-- PROVIDED ENTRIES follows --
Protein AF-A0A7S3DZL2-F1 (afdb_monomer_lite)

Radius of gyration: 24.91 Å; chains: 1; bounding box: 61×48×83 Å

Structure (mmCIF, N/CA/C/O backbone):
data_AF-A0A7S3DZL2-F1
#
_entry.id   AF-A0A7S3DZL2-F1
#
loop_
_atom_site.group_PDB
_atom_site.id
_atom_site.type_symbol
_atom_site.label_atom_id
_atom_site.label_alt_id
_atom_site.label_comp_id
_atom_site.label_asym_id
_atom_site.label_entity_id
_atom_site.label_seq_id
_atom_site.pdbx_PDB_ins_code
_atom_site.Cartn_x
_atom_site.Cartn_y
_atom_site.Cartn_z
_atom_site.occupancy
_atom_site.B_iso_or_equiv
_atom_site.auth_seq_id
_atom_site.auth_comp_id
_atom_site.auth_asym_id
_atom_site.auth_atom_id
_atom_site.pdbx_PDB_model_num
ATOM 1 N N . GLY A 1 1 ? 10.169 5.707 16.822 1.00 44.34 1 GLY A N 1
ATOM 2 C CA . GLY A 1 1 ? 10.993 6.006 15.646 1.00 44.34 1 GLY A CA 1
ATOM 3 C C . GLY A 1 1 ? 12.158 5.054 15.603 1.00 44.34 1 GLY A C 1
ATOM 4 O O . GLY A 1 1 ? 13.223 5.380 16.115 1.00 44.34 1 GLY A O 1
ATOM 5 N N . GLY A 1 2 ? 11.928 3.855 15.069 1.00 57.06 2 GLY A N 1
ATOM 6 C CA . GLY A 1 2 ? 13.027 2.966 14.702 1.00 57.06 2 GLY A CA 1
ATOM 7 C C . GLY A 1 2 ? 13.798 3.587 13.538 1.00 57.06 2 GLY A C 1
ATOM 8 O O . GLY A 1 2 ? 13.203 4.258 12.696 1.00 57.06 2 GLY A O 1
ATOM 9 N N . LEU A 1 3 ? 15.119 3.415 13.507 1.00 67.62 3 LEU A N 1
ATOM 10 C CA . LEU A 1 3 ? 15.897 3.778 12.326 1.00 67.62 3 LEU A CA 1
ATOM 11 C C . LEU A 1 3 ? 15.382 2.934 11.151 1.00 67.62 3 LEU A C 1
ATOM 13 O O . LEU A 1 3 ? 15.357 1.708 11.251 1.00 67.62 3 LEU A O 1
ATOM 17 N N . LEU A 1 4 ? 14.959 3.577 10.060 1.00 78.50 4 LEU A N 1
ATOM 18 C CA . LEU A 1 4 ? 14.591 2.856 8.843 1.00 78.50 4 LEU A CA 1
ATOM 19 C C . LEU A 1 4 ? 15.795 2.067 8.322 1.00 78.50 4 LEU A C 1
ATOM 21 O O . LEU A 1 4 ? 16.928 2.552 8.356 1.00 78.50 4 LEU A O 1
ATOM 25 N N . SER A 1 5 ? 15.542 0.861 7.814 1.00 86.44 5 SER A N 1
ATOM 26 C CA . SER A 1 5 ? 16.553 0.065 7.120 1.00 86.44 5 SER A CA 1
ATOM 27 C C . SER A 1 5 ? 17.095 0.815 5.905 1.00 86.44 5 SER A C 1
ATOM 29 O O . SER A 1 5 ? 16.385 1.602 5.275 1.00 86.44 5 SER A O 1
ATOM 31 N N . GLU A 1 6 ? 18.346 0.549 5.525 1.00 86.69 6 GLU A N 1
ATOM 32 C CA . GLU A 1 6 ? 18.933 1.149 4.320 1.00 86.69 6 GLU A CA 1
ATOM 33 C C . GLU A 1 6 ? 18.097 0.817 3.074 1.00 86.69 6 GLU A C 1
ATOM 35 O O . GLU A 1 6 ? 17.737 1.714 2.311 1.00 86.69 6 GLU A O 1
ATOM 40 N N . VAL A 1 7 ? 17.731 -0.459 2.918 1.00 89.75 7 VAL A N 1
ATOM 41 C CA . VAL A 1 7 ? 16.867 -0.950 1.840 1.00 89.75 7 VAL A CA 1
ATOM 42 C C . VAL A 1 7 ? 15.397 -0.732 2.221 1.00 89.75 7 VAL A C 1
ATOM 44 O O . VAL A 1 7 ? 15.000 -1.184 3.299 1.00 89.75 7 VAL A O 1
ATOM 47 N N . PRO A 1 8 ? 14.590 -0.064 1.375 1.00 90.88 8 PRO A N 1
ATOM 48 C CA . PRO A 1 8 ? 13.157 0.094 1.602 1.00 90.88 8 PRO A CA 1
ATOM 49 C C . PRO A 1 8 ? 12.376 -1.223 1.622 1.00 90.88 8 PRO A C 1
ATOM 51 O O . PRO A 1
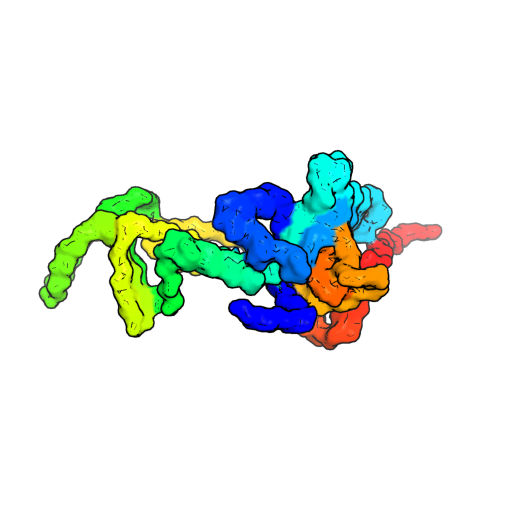 8 ? 12.721 -2.169 0.907 1.00 90.88 8 PRO A O 1
ATOM 54 N N . ASP A 1 9 ? 11.280 -1.241 2.381 1.00 90.81 9 ASP A N 1
ATOM 55 C CA . ASP A 1 9 ? 10.323 -2.351 2.414 1.00 90.81 9 ASP A CA 1
ATOM 56 C C . ASP A 1 9 ? 9.776 -2.676 1.006 1.00 90.81 9 ASP A C 1
ATOM 58 O O . ASP A 1 9 ? 9.608 -1.806 0.147 1.00 90.81 9 ASP A O 1
ATOM 62 N N . LEU A 1 10 ? 9.457 -3.951 0.779 1.00 91.25 10 LEU A N 1
ATOM 63 C CA . LEU A 1 10 ? 8.782 -4.447 -0.422 1.00 91.25 10 LEU A CA 1
ATOM 64 C C . LEU A 1 10 ? 7.385 -3.832 -0.588 1.00 91.25 10 LEU A C 1
ATOM 66 O O . LEU A 1 10 ? 6.895 -3.661 -1.707 1.00 91.25 10 LEU A O 1
ATOM 70 N N . ARG A 1 11 ? 6.725 -3.536 0.534 1.00 93.12 11 ARG A N 1
ATOM 71 C CA . ARG A 1 11 ? 5.351 -3.046 0.619 1.00 93.12 11 ARG A CA 1
ATOM 72 C C . ARG A 1 11 ? 5.337 -1.518 0.635 1.00 93.12 11 ARG A C 1
ATOM 74 O O . ARG A 1 11 ? 5.373 -0.901 1.698 1.00 93.12 11 ARG A O 1
ATOM 81 N N . VAL A 1 12 ? 5.178 -0.913 -0.536 1.00 94.88 12 VAL A N 1
ATOM 82 C CA . VAL A 1 12 ? 4.986 0.539 -0.685 1.00 94.88 12 VAL A CA 1
ATOM 83 C C . VAL A 1 12 ? 3.578 0.880 -1.172 1.00 94.88 12 VAL A C 1
ATOM 85 O O . VAL A 1 12 ? 2.888 0.047 -1.764 1.00 94.88 12 VAL A O 1
ATOM 88 N N . SER A 1 13 ? 3.160 2.120 -0.939 1.00 95.44 13 SER A N 1
ATOM 89 C CA . SER A 1 13 ? 1.937 2.706 -1.483 1.00 95.44 13 SER A CA 1
ATOM 90 C C . SER A 1 13 ? 2.266 3.964 -2.269 1.00 95.44 13 SER A C 1
ATOM 92 O O . SER A 1 13 ? 3.053 4.796 -1.822 1.00 95.44 13 SER A O 1
ATOM 94 N N . THR A 1 14 ? 1.624 4.120 -3.426 1.00 95.81 14 THR A N 1
ATOM 95 C CA . THR A 1 14 ? 1.646 5.374 -4.184 1.00 95.81 14 THR A CA 1
ATOM 96 C C . THR A 1 14 ? 0.457 6.226 -3.768 1.00 95.81 14 THR A C 1
ATOM 98 O O . THR A 1 14 ? -0.693 5.847 -3.983 1.00 95.81 14 THR A O 1
ATOM 101 N N . LEU A 1 15 ? 0.735 7.368 -3.149 1.00 95.38 15 LEU A N 1
ATOM 102 C CA . LEU A 1 15 ? -0.262 8.316 -2.672 1.00 95.38 15 LEU A CA 1
ATOM 103 C C . LEU A 1 15 ? -0.475 9.409 -3.717 1.00 95.38 15 LEU A C 1
ATOM 105 O O . LEU A 1 15 ? 0.477 10.052 -4.158 1.00 95.38 15 LEU A O 1
ATOM 109 N N . THR A 1 16 ? -1.732 9.625 -4.097 1.00 93.50 16 THR A N 1
ATOM 110 C CA . THR A 1 16 ? -2.125 10.702 -5.018 1.00 93.50 16 THR A CA 1
ATOM 111 C C . THR A 1 16 ? -2.156 12.061 -4.299 1.00 93.50 16 THR A C 1
ATOM 113 O O . THR A 1 16 ? -2.274 12.089 -3.068 1.00 93.50 16 THR A O 1
ATOM 116 N N . PRO A 1 17 ? -2.124 13.202 -5.016 1.00 91.94 17 PRO A N 1
ATOM 117 C CA . PRO A 1 17 ? -2.216 14.529 -4.402 1.00 91.94 17 PRO A CA 1
ATOM 118 C C . PRO A 1 17 ? -3.454 14.721 -3.514 1.00 91.94 17 PRO A C 1
ATOM 120 O O . PRO A 1 17 ? -3.367 15.332 -2.449 1.00 91.94 17 PRO A O 1
ATOM 123 N N . SER A 1 18 ? -4.604 14.152 -3.892 1.00 92.06 18 SER A N 1
ATOM 124 C CA . SER A 1 18 ? -5.823 14.215 -3.075 1.00 92.06 18 SER A CA 1
ATOM 125 C C . SER A 1 18 ? -5.677 13.438 -1.762 1.00 92.06 18 SER A C 1
ATOM 127 O O . SER A 1 18 ? -6.064 13.941 -0.707 1.00 92.06 18 SER A O 1
ATOM 129 N N . THR A 1 19 ? -5.055 12.255 -1.797 1.00 94.69 19 THR A N 1
ATOM 130 C CA . THR A 1 19 ? -4.726 11.480 -0.593 1.00 94.69 19 THR A CA 1
ATOM 131 C C . THR A 1 19 ? -3.730 12.222 0.298 1.00 94.69 19 THR A C 1
ATOM 133 O O . THR A 1 19 ? -3.915 12.257 1.512 1.00 94.69 19 THR A O 1
ATOM 136 N N . LEU A 1 20 ? -2.706 12.853 -0.282 1.00 93.56 20 LEU A N 1
ATOM 137 C CA . LEU A 1 20 ? -1.724 13.641 0.470 1.00 93.56 20 LEU A CA 1
ATOM 138 C C . LEU A 1 20 ? -2.379 14.834 1.180 1.00 93.56 20 LEU A C 1
ATOM 140 O O . LEU A 1 20 ? -2.147 15.027 2.370 1.00 93.56 20 LEU A O 1
ATOM 144 N N . ARG A 1 21 ? -3.264 15.577 0.499 1.00 93.69 21 ARG A N 1
ATOM 145 C CA . ARG A 1 21 ? -4.042 16.666 1.120 1.00 93.69 21 ARG A CA 1
ATOM 146 C C . ARG A 1 21 ? -4.924 16.174 2.268 1.00 93.69 21 ARG A C 1
ATOM 148 O O . ARG A 1 21 ? -5.008 16.835 3.300 1.00 93.69 21 ARG A O 1
ATOM 155 N N . LEU A 1 22 ? -5.556 15.010 2.110 1.00 94.69 22 LEU A N 1
ATOM 156 C CA . LEU A 1 22 ? -6.355 14.401 3.172 1.00 94.69 22 LEU A CA 1
ATOM 157 C C . LEU A 1 22 ? -5.488 14.048 4.391 1.00 94.69 22 LEU A C 1
ATOM 159 O O . LEU A 1 22 ? -5.834 14.404 5.515 1.00 94.69 22 LEU A O 1
ATOM 163 N N . LEU A 1 23 ? -4.339 13.403 4.181 1.00 95.56 23 LEU A N 1
ATOM 164 C CA . LEU A 1 23 ? -3.408 13.061 5.262 1.00 95.56 23 LEU A CA 1
ATOM 165 C C . LEU A 1 23 ? -2.843 14.307 5.961 1.00 95.56 23 LEU A C 1
ATOM 167 O O . LEU A 1 23 ? -2.714 14.315 7.187 1.00 95.56 23 LEU A O 1
ATOM 171 N N . GLU A 1 24 ? -2.562 15.374 5.213 1.00 94.44 24 GLU A N 1
ATOM 172 C CA . GLU A 1 24 ? -2.157 16.666 5.776 1.00 94.44 24 GLU A CA 1
ATOM 173 C C . GLU A 1 24 ? -3.259 17.267 6.654 1.00 94.44 24 GLU A C 1
ATOM 175 O O . GLU A 1 24 ? -2.978 17.705 7.767 1.00 94.44 24 GLU A O 1
ATOM 180 N N . SER A 1 25 ? -4.527 17.193 6.231 1.00 95.81 25 SER A N 1
ATOM 181 C CA . SER A 1 25 ? -5.660 17.672 7.041 1.00 95.81 25 SER A CA 1
ATOM 182 C C . SER A 1 25 ? -5.800 16.938 8.383 1.00 95.81 25 SER A C 1
ATOM 184 O O . SER A 1 25 ? -6.272 17.510 9.365 1.00 95.81 25 SER A O 1
ATOM 186 N N . PHE A 1 26 ? -5.329 15.689 8.456 1.00 94.44 26 PHE A N 1
ATOM 187 C CA . PHE A 1 26 ? -5.254 14.926 9.699 1.00 94.44 26 PHE A CA 1
ATOM 188 C C . PHE A 1 26 ? -3.970 15.181 10.492 1.00 94.44 26 PHE A C 1
ATOM 190 O O . PHE A 1 26 ? -3.863 14.685 11.609 1.00 94.44 26 PHE A O 1
ATOM 197 N N . GLY A 1 27 ? -3.013 15.957 9.981 1.00 95.69 27 GLY A N 1
ATOM 198 C CA . GLY A 1 27 ? -1.724 16.235 10.623 1.00 95.69 27 GLY A CA 1
ATOM 199 C C . GLY A 1 27 ? -0.714 15.090 10.506 1.00 95.69 27 GLY A C 1
ATOM 200 O O . GLY A 1 27 ? 0.100 14.902 11.411 1.00 95.69 27 GLY A O 1
ATOM 201 N N . VAL A 1 28 ? -0.796 14.296 9.434 1.00 96.50 28 VAL A N 1
ATOM 202 C CA . VAL A 1 28 ? 0.078 13.135 9.177 1.00 96.50 28 VAL A CA 1
ATOM 203 C C . VAL A 1 28 ? 1.216 13.469 8.207 1.00 96.50 28 VAL A C 1
ATOM 205 O O . VAL A 1 28 ? 2.223 12.764 8.197 1.00 96.50 28 VAL A O 1
ATOM 208 N N . GLY A 1 29 ? 1.107 14.540 7.412 1.00 91.62 29 GLY A N 1
ATOM 209 C CA . GLY A 1 29 ? 2.022 14.780 6.291 1.00 91.62 29 GLY A CA 1
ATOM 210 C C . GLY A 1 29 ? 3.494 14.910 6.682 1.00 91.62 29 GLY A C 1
-- PROVIDED ENTRIES concluded --
→ WHAT IS BEING ASKED:
Above are the records. Print exactly, and only, the lines from the line with "ATOM 64 C C" to the line with "ATOM 123 N N", both inclusive.

→ ANSWER TO THE EXERCISE:
ATOM 64 C C . LEU A 1 10 ? 7.385 -3.832 -0.588 1.00 91.25 10 LEU A C 1
ATOM 66 O O . LEU A 1 10 ? 6.895 -3.661 -1.707 1.00 91.25 10 LEU A O 1
ATOM 70 N N . ARG A 1 11 ? 6.725 -3.536 0.534 1.00 93.12 11 ARG A N 1
ATOM 71 C CA . ARG A 1 11 ? 5.351 -3.046 0.619 1.00 93.12 11 ARG A CA 1
ATOM 72 C C . ARG A 1 11 ? 5.337 -1.518 0.635 1.00 93.12 11 ARG A C 1
ATOM 74 O O . ARG A 1 11 ? 5.373 -0.901 1.698 1.00 93.12 11 ARG A O 1
ATOM 81 N N . VAL A 1 12 ? 5.178 -0.913 -0.536 1.00 94.88 12 VAL A N 1
ATOM 82 C CA . VAL A 1 12 ? 4.986 0.539 -0.685 1.00 94.88 12 VAL A CA 1
ATOM 83 C C . VAL A 1 12 ? 3.578 0.880 -1.172 1.00 94.88 12 VAL A C 1
ATOM 85 O O . VAL A 1 12 ? 2.888 0.047 -1.764 1.00 94.88 12 VAL A O 1
ATOM 88 N N . SER A 1 13 ? 3.160 2.120 -0.939 1.00 95.44 13 SER A N 1
ATOM 89 C CA . SER A 1 13 ? 1.937 2.706 -1.483 1.00 95.44 13 SER A CA 1
ATOM 90 C C . SER A 1 13 ? 2.266 3.964 -2.269 1.00 95.44 13 SER A C 1
ATOM 92 O O . SER A 1 13 ? 3.053 4.796 -1.822 1.00 95.44 13 SER A O 1
ATOM 94 N N . THR A 1 14 ? 1.624 4.120 -3.426 1.00 95.81 14 THR A N 1
ATOM 95 C CA . THR A 1 14 ? 1.646 5.374 -4.184 1.00 95.81 14 THR A CA 1
ATOM 96 C C . THR A 1 14 ? 0.457 6.226 -3.768 1.00 95.81 14 THR A C 1
ATOM 98 O O . THR A 1 14 ? -0.693 5.847 -3.983 1.00 95.81 14 THR A O 1
ATOM 101 N N . LEU A 1 15 ? 0.735 7.368 -3.149 1.00 95.38 15 LEU A N 1
ATOM 102 C CA . LEU A 1 15 ? -0.262 8.316 -2.672 1.00 95.38 15 LEU A CA 1
ATOM 103 C C . LEU A 1 15 ? -0.475 9.409 -3.717 1.00 95.38 15 LEU A C 1
ATOM 105 O O . LEU A 1 15 ? 0.477 10.052 -4.158 1.00 95.38 15 LEU A O 1
ATOM 109 N N . THR A 1 16 ? -1.732 9.625 -4.097 1.00 93.50 16 THR A N 1
ATOM 110 C CA . THR A 1 16 ? -2.125 10.702 -5.018 1.00 93.50 16 THR A CA 1
ATOM 111 C C . THR A 1 16 ? -2.156 12.061 -4.299 1.00 93.50 16 THR A C 1
ATOM 113 O O . THR A 1 16 ? -2.274 12.089 -3.068 1.00 93.50 16 THR A O 1
ATOM 116 N N . PRO A 1 17 ? -2.124 13.202 -5.016 1.00 91.94 17 PRO A N 1
ATOM 117 C CA . PRO A 1 17 ? -2.216 14.529 -4.402 1.00 91.94 17 PRO A CA 1
ATOM 118 C C . PRO A 1 17 ? -3.454 14.721 -3.514 1.00 91.94 17 PRO A C 1
ATOM 120 O O . PRO A 1 17 ? -3.367 15.332 -2.449 1.00 91.94 17 PRO A O 1
ATOM 123 N N . SER A 1 18 ? -4.604 14.152 -3.892 1.00 92.06 18 SER A N 1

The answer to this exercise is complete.